4.2.2 visualization with Line Plot

Create a visualization from the aggregation table as above

Plot2 <- ggplot(data = Q2, aes(x = work_year, y = salary_in_usd, color = experience_level)) +
  geom_line(aes(group = experience_level)) +
  ggtitle("Trend Salary by experience_level") 
Plot2

Insight :

  1. Based on trend of average income, for Entry-level, mid-level, and senior occured decline in 2021 and continue to increase until 2023.
  2. from executive level decrease in 2023, but it was not significant.

4.3 🏄 Range salary in USD based on work_setting.

4.3.1 Aggregation Table

Create an aggregation table to determine range of average income based on employment_type

Q3 <- jobsdata_clean %>% 
select(employment_type, salary_in_usd) %>%
group_by(employment_type) %>% 
arrange(-salary_in_usd) %>% 
  mutate(labeling = glue("employment_type: {employment_type}
                          Salary: {salary_in_usd}"))
  
head(Q3)

4.3.2 visualization with Boxplot

Create a visualization from the aggregation table as above

Plot3 <- Q3 %>%
  ggplot( aes(x=employment_type, y=salary_in_usd, fill=employment_type,label = labeling)) +
    geom_boxplot() +
    theme(
      legend.position="none",
      plot.title = element_text(size=11)
    ) +
    ggtitle("Range Salary by Employment_type") +
    xlab("Employment_type")
ggplotly(Plot3, tooltip = "label")

Insight :

  1. Employe with status full-time is the highest average salary among other with avarage min salary in 144,000 USD and max in 450,000 USD.
  2. Freelance is the lowest avarage salary from the others but still includes a promising income with an average salary of 50,000 USD/project
  3. Avarage salary from freelance and part-time not significantly different.

4.5 🏄 The percentage of work_setting in the data job field.

4.5.1 Aggregation Table

Create an aggregation table to determine percentage of work_setting.

Q5 <- jobsdata_clean %>% 
  group_by(work_setting) %>% 
  summarise(count = n()) %>% 
  ungroup() %>%
  arrange(-count)
  Q5

4.5.2 Additional calculation

Create an additional calculation for excample percentage, ymax,ymin, and label.

Q5$fraction = Q5$count / sum(Q5$count)*100 # Precentage 
Q5$ymax <- cumsum(Q5$fraction)
Q5$ymin <- c(0, head(Q5$ymax, n=-1))
Q5$labelPosition <- (Q5$ymax + Q5$ymin) / 2
Q5$label <- paste0(Q5$work_setting, ":", comma(round(Q5$fraction,2)), "%")
Q5

4.5.3 visualization with pie chart

Create a visualization from the aggregation table as above

Plot5 <- ggplot(Q5, aes(ymax=ymax, ymin=ymin, xmax=4, xmin=3, fill=work_setting)) +
  geom_rect() +
  geom_label( x=3.5, aes(y=labelPosition, label=label), size=6) +
  scale_fill_brewer(palette=4) +
  coord_polar(theta="y") +
  xlim(c(2, 4)) +
  theme_void() +
  theme(legend.position = "none") +
  ggtitle("Percentage of Work_setting")
Plot5

Insight :

The most work_setting in the data job field is In-person/onside with 61% and 39% the others possible to work from anyware.

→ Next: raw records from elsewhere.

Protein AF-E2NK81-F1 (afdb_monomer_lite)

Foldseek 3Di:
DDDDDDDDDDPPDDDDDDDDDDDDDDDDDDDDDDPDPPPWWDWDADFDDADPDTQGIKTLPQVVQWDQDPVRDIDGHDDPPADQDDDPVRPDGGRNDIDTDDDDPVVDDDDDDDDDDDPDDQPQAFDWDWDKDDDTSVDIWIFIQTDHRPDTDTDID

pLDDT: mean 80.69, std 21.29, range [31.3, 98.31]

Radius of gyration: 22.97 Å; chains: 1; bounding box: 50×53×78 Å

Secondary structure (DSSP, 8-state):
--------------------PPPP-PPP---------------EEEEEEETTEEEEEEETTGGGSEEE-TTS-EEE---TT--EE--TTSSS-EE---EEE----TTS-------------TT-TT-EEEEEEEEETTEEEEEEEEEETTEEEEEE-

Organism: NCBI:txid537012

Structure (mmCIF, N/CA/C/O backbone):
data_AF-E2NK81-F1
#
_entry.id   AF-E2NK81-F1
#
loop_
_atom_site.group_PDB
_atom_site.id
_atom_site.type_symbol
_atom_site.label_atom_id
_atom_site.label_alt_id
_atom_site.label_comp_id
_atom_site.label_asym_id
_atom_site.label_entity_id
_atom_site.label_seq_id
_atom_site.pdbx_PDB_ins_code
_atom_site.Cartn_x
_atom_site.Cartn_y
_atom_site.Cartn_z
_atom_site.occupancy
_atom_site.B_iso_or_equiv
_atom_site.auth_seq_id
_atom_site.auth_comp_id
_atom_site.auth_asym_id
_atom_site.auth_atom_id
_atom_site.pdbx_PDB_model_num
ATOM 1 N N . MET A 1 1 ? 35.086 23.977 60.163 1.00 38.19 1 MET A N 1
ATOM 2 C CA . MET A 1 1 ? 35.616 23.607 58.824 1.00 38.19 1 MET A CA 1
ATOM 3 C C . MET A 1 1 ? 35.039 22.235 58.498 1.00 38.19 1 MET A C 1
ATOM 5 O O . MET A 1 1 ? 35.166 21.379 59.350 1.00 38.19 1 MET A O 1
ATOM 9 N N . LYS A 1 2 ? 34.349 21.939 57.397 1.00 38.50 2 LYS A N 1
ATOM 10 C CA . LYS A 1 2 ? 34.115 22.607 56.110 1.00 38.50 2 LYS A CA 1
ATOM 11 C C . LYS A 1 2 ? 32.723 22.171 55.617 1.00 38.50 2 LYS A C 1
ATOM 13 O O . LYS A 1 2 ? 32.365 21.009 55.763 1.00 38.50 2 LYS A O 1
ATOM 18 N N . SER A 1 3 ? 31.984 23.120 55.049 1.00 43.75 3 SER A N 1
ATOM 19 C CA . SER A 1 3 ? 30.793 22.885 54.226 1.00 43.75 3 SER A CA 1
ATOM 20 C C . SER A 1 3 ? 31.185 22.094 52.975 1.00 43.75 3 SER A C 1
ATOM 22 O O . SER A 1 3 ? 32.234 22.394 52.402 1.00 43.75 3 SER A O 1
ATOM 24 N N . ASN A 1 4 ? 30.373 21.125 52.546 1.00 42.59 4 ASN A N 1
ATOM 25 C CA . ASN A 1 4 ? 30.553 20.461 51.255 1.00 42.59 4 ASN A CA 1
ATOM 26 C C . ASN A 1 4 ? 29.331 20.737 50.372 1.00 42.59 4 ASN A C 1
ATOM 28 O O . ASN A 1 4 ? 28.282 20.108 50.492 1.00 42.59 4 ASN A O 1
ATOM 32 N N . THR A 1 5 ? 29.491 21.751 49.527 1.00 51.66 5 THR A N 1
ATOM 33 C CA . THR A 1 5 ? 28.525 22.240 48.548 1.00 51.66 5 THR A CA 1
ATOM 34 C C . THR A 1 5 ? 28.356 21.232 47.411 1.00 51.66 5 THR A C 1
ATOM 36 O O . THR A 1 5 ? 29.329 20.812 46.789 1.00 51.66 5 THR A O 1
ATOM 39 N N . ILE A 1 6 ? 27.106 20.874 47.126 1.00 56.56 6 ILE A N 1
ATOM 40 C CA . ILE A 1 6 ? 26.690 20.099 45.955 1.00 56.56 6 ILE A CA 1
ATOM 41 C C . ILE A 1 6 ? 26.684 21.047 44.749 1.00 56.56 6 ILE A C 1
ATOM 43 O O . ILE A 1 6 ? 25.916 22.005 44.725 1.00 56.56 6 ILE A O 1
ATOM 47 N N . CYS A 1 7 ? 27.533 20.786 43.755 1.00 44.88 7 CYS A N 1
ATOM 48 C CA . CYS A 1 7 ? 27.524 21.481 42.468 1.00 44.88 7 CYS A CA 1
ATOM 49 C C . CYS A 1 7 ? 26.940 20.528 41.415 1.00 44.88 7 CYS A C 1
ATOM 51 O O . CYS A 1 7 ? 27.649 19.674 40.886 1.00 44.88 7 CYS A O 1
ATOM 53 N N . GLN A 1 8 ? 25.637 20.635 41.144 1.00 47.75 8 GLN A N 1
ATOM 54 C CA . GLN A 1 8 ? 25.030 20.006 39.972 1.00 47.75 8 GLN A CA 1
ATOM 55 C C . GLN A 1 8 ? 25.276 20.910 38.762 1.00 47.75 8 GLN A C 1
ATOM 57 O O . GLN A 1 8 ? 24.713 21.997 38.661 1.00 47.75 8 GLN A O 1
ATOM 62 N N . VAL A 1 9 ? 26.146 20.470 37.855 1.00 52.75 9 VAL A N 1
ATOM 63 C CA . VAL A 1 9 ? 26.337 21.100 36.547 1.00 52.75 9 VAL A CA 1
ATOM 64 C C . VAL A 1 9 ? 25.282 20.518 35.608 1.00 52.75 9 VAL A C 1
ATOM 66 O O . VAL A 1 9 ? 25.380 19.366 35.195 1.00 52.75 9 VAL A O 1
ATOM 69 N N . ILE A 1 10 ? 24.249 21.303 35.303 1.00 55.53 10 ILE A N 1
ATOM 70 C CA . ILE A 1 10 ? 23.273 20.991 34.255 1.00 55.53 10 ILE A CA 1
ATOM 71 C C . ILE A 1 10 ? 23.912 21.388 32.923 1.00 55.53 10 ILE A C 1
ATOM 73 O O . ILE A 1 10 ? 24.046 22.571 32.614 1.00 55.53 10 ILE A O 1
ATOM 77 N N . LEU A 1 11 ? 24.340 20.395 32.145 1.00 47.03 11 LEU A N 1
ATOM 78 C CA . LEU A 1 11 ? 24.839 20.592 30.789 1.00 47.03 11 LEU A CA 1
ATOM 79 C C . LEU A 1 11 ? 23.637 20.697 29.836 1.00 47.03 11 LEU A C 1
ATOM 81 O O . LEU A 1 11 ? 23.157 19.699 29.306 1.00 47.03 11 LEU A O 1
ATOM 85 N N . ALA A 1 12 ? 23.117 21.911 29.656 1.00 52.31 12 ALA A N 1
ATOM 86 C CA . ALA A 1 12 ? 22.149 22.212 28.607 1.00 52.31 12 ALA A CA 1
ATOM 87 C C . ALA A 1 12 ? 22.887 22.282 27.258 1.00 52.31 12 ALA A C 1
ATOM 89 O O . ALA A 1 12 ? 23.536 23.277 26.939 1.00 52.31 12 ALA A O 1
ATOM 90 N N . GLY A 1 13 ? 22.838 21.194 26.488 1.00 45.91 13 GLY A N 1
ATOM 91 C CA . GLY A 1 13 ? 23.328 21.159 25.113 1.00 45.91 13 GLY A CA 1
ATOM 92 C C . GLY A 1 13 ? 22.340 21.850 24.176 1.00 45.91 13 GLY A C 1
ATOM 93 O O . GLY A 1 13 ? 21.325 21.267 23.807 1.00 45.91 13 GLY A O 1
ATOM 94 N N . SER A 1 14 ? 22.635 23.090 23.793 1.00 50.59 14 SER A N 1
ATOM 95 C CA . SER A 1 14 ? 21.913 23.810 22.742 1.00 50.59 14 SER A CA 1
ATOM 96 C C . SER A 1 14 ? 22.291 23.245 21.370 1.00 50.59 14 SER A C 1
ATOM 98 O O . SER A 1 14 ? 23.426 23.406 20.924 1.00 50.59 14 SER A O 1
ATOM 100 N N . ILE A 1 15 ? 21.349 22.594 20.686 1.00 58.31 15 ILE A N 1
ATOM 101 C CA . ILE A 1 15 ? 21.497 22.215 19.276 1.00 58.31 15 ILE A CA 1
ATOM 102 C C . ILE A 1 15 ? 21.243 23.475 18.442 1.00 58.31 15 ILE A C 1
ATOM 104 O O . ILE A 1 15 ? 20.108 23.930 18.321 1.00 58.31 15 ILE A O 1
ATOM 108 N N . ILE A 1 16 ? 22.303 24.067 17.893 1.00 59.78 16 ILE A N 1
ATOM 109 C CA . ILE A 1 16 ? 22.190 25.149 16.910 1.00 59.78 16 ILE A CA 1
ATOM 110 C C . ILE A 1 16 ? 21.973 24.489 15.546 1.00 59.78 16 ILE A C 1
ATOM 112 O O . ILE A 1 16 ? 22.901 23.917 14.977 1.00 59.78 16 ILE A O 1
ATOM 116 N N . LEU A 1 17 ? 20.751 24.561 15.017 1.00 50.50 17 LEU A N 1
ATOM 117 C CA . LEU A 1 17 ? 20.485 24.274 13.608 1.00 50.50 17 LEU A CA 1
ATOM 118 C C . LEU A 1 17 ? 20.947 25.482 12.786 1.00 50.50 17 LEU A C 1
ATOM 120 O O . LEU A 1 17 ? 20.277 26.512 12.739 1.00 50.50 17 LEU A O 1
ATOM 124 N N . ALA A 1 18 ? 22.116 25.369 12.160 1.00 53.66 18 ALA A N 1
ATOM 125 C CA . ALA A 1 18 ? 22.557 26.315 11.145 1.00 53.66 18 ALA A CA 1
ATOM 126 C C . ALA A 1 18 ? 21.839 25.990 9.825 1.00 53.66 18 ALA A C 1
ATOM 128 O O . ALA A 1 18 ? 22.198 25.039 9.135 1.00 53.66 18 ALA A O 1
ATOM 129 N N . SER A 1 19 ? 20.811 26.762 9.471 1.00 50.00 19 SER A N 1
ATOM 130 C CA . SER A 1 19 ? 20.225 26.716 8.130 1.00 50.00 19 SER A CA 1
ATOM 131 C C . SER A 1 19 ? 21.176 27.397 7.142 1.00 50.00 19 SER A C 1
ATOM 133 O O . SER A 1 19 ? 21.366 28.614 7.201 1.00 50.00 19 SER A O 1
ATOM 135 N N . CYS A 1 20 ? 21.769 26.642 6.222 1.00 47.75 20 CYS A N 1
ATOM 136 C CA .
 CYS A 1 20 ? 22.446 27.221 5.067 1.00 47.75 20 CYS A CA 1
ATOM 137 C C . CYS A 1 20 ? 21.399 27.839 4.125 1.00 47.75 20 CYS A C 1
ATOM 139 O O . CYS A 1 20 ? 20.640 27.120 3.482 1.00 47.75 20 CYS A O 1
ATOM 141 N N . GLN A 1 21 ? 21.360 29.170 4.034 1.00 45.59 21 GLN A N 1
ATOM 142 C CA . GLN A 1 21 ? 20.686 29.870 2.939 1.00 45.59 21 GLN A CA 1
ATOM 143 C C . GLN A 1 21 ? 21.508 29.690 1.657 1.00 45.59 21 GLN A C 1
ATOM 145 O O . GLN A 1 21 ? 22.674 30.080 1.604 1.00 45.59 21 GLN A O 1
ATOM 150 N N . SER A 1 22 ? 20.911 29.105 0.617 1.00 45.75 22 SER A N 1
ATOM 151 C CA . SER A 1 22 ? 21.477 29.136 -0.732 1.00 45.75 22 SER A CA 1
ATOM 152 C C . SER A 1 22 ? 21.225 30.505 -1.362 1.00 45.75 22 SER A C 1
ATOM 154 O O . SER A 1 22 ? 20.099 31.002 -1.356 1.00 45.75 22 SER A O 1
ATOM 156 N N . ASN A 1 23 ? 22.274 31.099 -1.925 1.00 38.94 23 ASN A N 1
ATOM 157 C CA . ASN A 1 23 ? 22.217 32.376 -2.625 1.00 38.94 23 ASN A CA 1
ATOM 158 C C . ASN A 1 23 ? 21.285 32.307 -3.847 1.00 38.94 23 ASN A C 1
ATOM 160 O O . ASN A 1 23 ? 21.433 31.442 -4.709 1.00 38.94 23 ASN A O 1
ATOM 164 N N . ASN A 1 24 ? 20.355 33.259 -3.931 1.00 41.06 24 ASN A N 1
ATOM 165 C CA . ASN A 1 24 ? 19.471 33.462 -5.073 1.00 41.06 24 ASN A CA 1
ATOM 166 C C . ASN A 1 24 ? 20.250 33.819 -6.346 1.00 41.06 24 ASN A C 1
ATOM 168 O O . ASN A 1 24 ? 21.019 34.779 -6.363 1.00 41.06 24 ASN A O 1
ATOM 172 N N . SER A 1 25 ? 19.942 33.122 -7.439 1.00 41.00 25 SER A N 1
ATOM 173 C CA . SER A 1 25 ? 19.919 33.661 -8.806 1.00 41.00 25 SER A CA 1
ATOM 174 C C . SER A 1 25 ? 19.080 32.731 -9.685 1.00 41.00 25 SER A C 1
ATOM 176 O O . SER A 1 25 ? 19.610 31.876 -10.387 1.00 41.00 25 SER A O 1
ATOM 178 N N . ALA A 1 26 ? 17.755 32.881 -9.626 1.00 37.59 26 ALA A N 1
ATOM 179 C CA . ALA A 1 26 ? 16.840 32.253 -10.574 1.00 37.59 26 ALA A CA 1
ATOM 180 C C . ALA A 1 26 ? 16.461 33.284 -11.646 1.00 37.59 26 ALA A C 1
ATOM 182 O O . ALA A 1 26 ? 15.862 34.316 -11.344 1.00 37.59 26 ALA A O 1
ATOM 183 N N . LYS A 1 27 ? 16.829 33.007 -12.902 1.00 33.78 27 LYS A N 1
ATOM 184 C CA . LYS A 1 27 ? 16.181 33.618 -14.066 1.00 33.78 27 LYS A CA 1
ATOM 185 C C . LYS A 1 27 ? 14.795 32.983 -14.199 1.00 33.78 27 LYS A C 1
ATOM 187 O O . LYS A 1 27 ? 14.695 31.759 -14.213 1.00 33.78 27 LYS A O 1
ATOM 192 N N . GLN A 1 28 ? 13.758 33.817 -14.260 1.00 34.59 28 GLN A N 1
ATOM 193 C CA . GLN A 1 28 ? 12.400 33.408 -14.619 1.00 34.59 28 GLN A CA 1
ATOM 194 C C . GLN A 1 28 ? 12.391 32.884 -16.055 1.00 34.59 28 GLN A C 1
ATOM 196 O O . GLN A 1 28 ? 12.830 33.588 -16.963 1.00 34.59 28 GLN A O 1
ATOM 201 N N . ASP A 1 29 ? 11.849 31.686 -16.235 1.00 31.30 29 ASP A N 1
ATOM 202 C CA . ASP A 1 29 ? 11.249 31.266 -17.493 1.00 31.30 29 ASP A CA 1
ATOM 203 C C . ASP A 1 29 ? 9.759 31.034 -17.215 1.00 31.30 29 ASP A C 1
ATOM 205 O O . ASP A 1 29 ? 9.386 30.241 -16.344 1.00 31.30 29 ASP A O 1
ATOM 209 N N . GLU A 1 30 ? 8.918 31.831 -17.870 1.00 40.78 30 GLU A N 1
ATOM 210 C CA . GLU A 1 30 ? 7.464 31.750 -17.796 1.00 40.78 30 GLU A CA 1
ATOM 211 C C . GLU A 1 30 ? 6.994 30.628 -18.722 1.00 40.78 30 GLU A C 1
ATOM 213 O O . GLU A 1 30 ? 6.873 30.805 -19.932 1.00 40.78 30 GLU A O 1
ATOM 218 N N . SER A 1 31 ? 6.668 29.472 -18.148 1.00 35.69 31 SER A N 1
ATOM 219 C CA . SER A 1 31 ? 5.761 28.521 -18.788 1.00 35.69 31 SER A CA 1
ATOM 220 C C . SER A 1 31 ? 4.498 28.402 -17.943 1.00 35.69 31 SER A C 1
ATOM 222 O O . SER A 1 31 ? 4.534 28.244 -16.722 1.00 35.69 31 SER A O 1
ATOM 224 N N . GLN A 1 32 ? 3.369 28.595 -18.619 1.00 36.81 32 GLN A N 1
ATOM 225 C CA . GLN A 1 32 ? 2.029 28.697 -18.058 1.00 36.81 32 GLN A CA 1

4.6 🏄 The country with the most job opportunities in the field of data.

4.6.1 Aggregation Table

Create an aggregation table to determine the most jobs data opportunities.

Q6 <- jobsdata_clean %>% 
  group_by(company_location) %>% 
  summarise(count = n()) %>% 
  ungroup() %>% 
  arrange(-count) %>% 
  head(10)
Q6

4.6.2 visualization with treemap

Create a visualization from the aggregation table as above

treemap(Q6,
            index="company_location",
            vSize="count",
            type="index"
            ) 

Insight:

Currently, the highest region with the most job opportunities in the field of data is United States.

4.7 🏄 The range of Avarage salary based on company_size

4.7.1 Aggregation Table

Create an aggregation table to determine the Range of avarage salary based on company_size (Low,Medium,Hight)

Q7 <- jobsdata_clean %>% 
  select(work_year, company_size, salary_in_usd) %>% 
  group_by( work_year,company_size) %>% 
  summarise(Avg_Salary = mean(salary_in_usd)) %>% 
  ungroup() %>% 
   mutate(labeling = glue("Company: {company_size}
                         Avarage Salary: {comma(round(Avg_Salary,2))}"))
Q7

4.7.2 visualization with barplot

Create a visualization from the aggregation table as above

Plot7 <- ggplot(Q7, aes(fill= company_size, y=Avg_Salary, x= company_size, text = labeling)) +
    geom_bar(position="dodge", stat="identity") +
    scale_fill_viridis(discrete = T, option = "E") +
    ggtitle("Company_Size Salary") +
    facet_wrap(~work_year) +
    theme_ipsum() +
    theme(legend.position="none") +
    xlab("")
ggplotly(Plot7, tooltip = "text")

Insight:

  1. Based on work_year in 2020 to 2021, for avarage salary in large company relative stagnant, decline from madium company, and for the small company increased.
  2. Based on work_year in 2022 and 2022 all segment company size continue to increase.
  3. For the medium company in 2022 and 2023 has the highest average income compared to large companies.

5 Explanatory Text & Business Recomendation

This time, we have conclude created various data visualizations from the dataset related to jobs in the field of data. From these visualizations, a lot of information and insight which including:

  1. Machine Learning and AI stands as the job category in the data field that provides an average income of more than 175,000 USD. Machine Learning and AI professionals to be high incomes due to several factors are : high of demand, specialized skills, complex work, business impact, and innovation contributes to the high income potential for individuals working in Machine Learning and AI.

  2. Based on the average salary from 2021 until now, jobs in the field of data from the all experience levels consistently increased.

  3. Based on employment_type, employes with full-time/onsite positions have a very high salary range, with a maximum income of 450,000 USD. However, if we look at “freelance,” it is also very promising with an average of 50,000 USD, which can be considered for generating massive income or as a solution for full-time moms to get additional income.

  4. Based on job title, the most popular profession are data engineer, with a total of 2,195 workers, data scince 1989, and data analyst 1388. The increasing reliance on data-driven insights, coupled with advancements in technology and a growing demand for skilled professionals, has made data engineering, data science, and data analysis among the most popular jobs in current job market.

  5. The highest work_setting is In-person/onside with 61% and 39% the others possible to work from anyware.

  6. Currently, the highest region with the most job opportunities in the field of data is United States.

  7. Careers in data giving prospects for career advancement. Currently, skills in data are highly demand by many companies,from small-scale to large enterprises. In 2023 it was observed that the average income for jobs in data, especially in medium-level companies, was able to provide higher salaries than in high-level companies. Therefore, professionals data do not necessarily have to work in high-level companies to earn high incomes.

The visualizations we have created show that data visualization is very beneficial in making it easier for us and our audience to extract and understand information from the data.